WHAT THE TASK ASKS> Look through the data below for the line with "data_AF-A0AAU9QQC6-F1" and the line with "ATOM 16 C CA", then output those two and all lines in between, exactly as written.
*** Opening of THE INPUT ***
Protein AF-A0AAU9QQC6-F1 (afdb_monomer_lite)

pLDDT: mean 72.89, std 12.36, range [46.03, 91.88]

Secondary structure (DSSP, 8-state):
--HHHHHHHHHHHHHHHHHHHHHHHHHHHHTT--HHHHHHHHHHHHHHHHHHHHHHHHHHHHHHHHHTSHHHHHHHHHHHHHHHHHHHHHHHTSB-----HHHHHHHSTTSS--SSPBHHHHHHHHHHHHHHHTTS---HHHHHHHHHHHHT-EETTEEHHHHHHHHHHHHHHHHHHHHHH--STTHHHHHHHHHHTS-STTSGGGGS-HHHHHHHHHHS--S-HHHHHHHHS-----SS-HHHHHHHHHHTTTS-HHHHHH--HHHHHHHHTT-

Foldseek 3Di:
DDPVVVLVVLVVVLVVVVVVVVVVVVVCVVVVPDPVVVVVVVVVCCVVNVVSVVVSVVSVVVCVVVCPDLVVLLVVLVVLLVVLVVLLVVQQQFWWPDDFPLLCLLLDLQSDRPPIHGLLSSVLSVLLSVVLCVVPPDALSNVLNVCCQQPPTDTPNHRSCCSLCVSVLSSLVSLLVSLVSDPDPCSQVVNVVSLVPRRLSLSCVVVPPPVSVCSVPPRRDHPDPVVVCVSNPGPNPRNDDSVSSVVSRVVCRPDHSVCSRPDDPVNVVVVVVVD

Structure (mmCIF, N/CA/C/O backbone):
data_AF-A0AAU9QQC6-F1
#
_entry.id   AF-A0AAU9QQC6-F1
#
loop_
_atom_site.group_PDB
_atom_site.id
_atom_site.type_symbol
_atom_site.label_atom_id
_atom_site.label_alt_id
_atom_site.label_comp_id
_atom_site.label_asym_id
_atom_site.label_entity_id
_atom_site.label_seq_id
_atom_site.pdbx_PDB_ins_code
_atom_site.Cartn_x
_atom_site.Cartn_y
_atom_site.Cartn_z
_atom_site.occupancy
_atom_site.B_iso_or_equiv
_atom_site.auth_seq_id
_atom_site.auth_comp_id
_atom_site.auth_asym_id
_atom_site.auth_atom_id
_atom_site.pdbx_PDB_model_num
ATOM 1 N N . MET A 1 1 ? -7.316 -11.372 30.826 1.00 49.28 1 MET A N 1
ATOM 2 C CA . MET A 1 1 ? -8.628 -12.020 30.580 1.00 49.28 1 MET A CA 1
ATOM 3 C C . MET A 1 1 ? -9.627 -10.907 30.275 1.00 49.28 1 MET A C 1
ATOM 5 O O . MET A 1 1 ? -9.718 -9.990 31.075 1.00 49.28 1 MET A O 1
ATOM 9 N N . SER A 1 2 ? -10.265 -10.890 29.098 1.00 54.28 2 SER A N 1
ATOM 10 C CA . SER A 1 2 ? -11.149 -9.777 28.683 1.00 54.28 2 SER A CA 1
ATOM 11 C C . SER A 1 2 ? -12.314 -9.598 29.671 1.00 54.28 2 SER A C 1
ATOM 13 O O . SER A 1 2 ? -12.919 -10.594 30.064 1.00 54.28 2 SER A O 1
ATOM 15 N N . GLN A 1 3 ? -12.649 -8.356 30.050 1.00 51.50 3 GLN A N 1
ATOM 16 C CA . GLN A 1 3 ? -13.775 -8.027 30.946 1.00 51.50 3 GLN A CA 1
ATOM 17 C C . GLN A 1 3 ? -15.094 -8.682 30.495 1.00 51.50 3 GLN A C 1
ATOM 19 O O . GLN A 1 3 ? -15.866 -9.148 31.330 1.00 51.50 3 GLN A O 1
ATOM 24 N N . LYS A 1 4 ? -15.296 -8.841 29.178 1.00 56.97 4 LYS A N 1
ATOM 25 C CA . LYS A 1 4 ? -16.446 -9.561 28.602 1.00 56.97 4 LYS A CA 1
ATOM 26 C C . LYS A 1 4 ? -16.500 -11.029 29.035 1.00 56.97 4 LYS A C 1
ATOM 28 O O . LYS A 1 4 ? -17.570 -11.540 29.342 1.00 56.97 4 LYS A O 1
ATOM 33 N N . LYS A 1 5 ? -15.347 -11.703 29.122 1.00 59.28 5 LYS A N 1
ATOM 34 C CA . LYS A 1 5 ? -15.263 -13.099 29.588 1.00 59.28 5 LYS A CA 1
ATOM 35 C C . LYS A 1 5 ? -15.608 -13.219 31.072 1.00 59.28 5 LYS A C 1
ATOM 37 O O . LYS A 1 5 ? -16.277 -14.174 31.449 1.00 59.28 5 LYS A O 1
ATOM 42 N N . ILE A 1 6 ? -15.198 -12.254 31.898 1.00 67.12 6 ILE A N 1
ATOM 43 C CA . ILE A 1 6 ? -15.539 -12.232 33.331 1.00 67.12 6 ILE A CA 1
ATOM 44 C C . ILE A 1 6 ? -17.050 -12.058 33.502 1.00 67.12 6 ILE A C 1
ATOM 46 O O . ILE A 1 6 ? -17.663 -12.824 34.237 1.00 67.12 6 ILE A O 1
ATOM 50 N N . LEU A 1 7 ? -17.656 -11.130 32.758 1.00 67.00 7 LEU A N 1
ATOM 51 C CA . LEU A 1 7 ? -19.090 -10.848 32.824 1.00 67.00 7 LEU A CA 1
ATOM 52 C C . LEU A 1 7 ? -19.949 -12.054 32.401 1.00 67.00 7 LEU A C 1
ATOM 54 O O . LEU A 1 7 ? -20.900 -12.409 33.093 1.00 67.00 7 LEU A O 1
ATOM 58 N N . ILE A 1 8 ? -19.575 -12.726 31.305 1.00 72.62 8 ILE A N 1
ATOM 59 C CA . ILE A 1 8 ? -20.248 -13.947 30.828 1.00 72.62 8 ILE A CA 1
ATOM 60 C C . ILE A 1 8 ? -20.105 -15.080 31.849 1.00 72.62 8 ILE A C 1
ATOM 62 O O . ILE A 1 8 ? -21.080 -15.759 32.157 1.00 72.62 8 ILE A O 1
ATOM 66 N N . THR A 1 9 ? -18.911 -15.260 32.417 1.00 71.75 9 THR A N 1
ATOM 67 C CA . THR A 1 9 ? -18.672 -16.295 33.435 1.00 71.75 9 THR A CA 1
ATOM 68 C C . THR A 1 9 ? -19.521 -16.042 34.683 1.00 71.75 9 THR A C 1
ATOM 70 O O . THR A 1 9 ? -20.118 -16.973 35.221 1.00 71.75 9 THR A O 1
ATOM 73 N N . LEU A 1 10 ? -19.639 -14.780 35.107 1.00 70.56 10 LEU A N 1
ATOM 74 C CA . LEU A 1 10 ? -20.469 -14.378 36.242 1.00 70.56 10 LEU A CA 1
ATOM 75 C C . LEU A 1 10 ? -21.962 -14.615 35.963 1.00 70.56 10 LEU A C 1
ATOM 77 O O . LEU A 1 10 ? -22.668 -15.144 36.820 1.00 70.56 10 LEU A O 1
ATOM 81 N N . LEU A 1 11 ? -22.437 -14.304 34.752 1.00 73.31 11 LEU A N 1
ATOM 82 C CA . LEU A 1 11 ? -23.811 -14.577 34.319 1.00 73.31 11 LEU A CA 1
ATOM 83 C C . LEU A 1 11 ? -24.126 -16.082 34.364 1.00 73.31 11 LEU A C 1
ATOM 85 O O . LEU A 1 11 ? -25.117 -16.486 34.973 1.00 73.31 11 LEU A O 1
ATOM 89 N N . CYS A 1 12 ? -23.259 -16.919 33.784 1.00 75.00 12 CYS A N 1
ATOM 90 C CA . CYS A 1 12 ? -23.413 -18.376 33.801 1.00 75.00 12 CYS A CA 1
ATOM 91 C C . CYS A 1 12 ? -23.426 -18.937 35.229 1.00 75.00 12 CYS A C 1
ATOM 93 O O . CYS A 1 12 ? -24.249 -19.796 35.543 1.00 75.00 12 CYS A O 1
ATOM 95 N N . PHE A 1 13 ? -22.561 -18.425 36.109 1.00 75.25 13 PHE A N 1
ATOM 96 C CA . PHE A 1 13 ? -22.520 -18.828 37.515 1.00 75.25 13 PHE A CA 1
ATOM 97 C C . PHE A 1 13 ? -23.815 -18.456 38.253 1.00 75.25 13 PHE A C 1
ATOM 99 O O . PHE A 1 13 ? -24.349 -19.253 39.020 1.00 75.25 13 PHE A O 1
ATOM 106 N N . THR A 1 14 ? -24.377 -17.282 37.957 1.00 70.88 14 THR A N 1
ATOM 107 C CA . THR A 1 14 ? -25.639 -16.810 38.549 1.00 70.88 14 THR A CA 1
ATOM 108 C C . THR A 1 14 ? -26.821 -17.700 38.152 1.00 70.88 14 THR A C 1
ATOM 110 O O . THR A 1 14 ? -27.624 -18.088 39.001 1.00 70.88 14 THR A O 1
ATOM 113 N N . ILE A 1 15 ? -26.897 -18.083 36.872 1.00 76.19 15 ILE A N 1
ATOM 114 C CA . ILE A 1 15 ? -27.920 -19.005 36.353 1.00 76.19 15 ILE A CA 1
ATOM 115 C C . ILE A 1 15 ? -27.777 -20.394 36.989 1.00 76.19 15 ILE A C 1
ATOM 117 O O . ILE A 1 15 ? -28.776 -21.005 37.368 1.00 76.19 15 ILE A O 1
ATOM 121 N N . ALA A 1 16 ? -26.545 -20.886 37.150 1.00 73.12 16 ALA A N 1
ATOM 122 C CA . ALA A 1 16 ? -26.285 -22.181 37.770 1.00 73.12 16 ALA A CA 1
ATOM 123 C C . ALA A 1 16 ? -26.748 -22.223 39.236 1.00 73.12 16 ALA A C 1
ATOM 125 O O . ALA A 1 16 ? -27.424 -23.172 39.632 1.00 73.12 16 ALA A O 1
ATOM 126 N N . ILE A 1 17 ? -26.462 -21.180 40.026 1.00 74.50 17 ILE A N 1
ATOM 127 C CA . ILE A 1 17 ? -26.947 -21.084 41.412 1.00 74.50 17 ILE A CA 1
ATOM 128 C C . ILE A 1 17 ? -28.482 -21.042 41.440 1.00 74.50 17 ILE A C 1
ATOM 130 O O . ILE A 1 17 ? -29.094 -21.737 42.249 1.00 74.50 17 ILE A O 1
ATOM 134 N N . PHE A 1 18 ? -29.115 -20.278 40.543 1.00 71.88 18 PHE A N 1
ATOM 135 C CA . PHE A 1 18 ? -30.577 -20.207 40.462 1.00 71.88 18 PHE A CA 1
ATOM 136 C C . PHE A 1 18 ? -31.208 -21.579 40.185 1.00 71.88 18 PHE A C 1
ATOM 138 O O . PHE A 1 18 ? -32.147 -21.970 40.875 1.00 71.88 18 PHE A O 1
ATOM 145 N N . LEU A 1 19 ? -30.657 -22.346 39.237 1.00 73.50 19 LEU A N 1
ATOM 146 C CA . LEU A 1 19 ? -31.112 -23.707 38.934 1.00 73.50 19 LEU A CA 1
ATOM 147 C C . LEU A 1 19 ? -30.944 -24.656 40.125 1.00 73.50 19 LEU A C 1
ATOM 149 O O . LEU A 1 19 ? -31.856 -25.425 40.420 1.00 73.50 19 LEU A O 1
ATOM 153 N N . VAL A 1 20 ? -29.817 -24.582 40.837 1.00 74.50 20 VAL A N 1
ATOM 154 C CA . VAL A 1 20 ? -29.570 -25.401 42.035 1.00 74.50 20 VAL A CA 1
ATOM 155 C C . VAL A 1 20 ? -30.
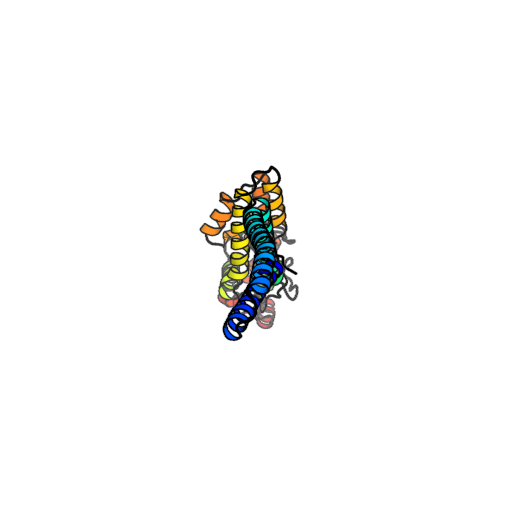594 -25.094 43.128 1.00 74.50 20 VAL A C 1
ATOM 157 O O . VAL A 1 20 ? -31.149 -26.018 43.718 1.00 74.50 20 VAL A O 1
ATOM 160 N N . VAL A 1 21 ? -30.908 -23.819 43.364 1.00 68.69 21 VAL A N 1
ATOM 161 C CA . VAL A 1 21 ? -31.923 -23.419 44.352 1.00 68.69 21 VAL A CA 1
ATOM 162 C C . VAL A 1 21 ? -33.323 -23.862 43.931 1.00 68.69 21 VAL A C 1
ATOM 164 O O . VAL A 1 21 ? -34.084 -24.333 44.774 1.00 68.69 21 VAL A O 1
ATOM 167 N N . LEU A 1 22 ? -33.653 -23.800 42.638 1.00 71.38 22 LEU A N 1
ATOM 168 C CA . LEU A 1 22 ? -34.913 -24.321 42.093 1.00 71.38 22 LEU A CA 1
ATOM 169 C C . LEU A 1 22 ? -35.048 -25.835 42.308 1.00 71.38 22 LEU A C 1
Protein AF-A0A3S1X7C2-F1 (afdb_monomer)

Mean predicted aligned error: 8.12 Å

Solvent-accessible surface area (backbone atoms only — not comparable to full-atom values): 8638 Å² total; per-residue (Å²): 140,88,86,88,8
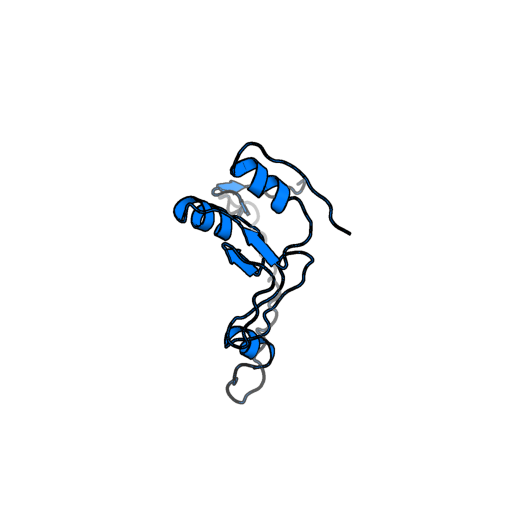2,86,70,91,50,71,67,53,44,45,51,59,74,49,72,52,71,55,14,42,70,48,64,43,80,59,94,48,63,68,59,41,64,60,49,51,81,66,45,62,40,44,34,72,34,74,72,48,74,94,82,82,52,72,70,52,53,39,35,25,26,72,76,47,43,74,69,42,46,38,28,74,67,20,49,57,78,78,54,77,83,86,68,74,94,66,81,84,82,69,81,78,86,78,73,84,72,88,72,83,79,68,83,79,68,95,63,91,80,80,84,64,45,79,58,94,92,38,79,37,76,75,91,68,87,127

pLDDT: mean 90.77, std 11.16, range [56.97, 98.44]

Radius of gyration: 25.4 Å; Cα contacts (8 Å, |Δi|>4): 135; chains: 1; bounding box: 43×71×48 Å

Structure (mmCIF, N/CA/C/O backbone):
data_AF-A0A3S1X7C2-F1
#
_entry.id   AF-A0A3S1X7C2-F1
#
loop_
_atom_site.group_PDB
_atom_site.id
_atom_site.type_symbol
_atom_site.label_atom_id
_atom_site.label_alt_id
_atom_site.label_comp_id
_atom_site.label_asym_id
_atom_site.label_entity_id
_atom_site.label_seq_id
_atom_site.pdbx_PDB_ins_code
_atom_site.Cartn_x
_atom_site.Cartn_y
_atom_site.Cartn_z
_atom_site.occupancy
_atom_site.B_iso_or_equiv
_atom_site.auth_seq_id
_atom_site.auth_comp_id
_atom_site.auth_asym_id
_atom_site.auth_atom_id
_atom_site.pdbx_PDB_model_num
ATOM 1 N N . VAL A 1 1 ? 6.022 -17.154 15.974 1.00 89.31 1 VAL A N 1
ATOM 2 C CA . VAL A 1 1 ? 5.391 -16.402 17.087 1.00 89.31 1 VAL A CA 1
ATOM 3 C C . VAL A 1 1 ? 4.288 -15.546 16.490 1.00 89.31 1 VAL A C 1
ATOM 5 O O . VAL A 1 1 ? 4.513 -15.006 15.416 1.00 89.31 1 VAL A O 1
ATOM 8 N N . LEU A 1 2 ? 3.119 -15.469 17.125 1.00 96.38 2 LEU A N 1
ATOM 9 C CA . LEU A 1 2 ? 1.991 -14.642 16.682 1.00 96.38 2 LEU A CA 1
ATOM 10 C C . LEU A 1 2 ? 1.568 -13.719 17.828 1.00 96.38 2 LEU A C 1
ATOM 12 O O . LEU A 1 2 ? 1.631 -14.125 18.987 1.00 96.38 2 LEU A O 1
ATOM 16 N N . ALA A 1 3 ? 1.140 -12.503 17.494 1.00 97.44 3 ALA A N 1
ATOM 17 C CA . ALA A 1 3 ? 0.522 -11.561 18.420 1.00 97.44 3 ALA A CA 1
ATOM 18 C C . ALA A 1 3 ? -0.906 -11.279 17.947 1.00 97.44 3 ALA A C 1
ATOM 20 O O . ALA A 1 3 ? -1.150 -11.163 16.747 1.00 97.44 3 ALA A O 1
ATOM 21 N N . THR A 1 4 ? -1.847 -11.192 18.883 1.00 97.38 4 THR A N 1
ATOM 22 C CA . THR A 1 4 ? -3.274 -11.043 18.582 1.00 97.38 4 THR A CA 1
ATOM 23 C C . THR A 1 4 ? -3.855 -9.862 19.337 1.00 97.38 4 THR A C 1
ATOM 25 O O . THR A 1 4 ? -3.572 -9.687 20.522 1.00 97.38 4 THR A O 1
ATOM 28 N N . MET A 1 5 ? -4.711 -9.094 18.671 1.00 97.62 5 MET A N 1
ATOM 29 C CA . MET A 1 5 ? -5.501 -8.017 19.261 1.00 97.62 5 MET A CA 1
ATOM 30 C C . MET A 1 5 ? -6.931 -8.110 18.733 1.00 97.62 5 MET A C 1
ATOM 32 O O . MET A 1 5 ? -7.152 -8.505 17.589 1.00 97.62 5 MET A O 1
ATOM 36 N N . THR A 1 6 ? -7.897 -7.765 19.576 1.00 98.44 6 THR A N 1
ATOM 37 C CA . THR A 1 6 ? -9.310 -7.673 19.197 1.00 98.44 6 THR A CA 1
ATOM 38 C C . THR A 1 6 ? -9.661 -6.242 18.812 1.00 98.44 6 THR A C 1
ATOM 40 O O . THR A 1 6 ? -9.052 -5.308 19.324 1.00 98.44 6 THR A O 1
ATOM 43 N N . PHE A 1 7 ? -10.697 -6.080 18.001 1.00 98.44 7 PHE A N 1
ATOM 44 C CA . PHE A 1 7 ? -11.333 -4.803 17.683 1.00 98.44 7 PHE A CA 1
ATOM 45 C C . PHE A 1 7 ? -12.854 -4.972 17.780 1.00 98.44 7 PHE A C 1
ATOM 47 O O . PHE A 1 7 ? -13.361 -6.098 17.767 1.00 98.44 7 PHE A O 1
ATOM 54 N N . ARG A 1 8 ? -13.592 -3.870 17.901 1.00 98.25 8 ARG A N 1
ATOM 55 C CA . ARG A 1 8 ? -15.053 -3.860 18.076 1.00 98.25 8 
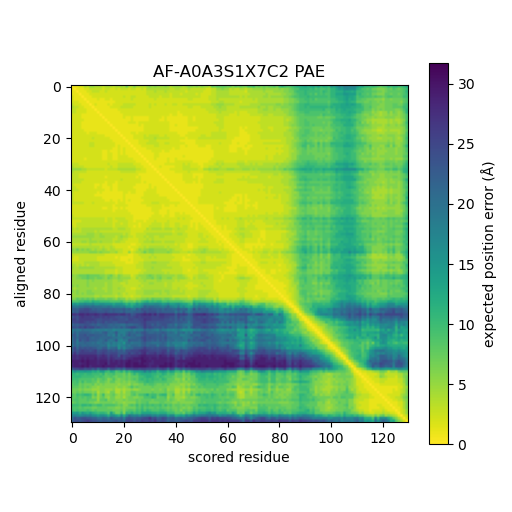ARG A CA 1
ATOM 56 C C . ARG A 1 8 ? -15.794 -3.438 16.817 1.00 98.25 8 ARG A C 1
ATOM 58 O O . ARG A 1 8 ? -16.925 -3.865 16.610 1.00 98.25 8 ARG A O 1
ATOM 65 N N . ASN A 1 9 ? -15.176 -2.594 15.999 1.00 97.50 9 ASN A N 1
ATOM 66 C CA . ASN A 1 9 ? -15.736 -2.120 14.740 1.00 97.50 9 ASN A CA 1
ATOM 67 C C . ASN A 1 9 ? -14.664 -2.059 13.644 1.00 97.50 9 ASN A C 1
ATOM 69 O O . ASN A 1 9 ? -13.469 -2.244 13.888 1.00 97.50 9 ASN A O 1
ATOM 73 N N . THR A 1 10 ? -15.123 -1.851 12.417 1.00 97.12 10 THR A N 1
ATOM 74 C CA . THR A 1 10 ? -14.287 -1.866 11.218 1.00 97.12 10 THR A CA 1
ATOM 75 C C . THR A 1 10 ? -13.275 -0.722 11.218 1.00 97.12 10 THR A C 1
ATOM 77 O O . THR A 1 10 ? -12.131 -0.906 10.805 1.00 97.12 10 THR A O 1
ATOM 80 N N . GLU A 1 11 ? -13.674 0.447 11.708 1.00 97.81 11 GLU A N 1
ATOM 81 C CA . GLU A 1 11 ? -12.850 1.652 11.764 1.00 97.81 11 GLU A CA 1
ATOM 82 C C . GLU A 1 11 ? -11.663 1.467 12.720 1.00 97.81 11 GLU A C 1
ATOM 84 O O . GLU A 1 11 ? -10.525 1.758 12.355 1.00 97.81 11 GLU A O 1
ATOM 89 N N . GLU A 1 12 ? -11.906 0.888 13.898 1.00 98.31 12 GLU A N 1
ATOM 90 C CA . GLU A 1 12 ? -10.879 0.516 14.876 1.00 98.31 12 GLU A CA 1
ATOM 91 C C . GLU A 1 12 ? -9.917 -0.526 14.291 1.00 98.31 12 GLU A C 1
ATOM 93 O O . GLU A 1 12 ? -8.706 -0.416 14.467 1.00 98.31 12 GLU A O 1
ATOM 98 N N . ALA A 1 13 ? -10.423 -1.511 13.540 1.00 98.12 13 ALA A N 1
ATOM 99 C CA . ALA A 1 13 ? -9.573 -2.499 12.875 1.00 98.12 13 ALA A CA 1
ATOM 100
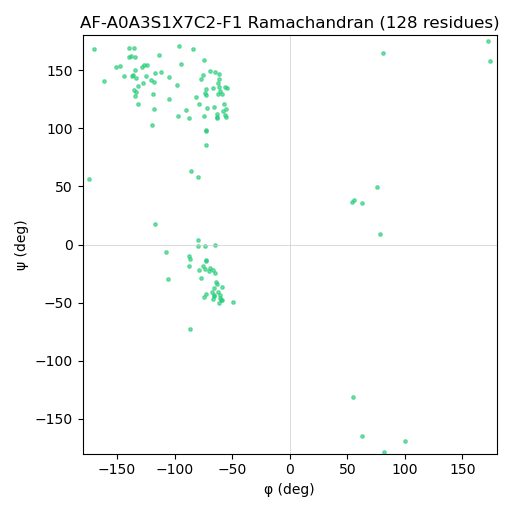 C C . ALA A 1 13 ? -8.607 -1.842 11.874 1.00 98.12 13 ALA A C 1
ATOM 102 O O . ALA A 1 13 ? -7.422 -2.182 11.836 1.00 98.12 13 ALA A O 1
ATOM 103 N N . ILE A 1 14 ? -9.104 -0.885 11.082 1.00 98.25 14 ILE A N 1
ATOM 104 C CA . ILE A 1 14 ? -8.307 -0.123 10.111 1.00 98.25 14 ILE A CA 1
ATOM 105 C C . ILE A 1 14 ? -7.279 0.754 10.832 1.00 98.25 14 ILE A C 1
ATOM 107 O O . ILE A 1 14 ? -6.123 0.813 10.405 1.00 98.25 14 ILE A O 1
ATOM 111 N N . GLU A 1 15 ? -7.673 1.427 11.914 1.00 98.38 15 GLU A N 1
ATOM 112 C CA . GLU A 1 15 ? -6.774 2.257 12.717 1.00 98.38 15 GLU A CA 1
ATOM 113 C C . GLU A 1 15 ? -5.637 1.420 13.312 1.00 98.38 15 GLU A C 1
*** Close of THE INPUT ***
RESPONSE FOR THIS EXERCISE>
data_AF-A0AAU9QQC6-F1
#
_entry.id   AF-A0AAU9QQC6-F1
#
loop_
_atom_site.group_PDB
_atom_site.id
_atom_site.type_symbol
_atom_site.label_atom_id
_atom_site.label_alt_id
_atom_site.label_comp_id
_atom_site.label_asym_id
_atom_site.label_entity_id
_atom_site.label_seq_id
_atom_site.pdbx_PDB_ins_code
_atom_site.Cartn_x
_atom_site.Cartn_y
_atom_site.Cartn_z
_atom_site.occupancy
_atom_site.B_iso_or_equiv
_atom_site.auth_seq_id
_atom_site.auth_comp_id
_atom_site.auth_asym_id
_atom_site.auth_atom_id
_atom_site.pdbx_PDB_model_num
ATOM 1 N N . MET A 1 1 ? -7.316 -11.372 30.826 1.00 49.28 1 MET A N 1
ATOM 2 C CA . MET A 1 1 ? -8.628 -12.020 30.580 1.00 49.28 1 MET A CA 1
ATOM 3 C C . MET A 1 1 ? -9.627 -10.907 30.275 1.00 49.28 1 MET A C 1
ATOM 5 O O . MET A 1 1 ? -9.718 -9.990 31.075 1.00 49.28 1 MET A O 1
ATOM 9 N N . SER A 1 2 ? -10.265 -10.890 29.098 1.00 54.28 2 SER A N 1
ATOM 10 C CA . SER A 1 2 ? -11.149 -9.777 28.683 1.00 54.28 2 SER A CA 1
ATOM 11 C C . SER A 1 2 ? -12.314 -9.598 29.671 1.00 54.28 2 SER A C 1
ATOM 13 O O . SER A 1 2 ? -12.919 -10.594 30.064 1.00 54.28 2 SER A O 1
ATOM 15 N N . GLN A 1 3 ? -12.649 -8.356 30.050 1.00 51.50 3 GLN A N 1
ATOM 16 C CA . GLN A 1 3 ? -13.775 -8.027 30.946 1.00 51.50 3 GLN A CA 1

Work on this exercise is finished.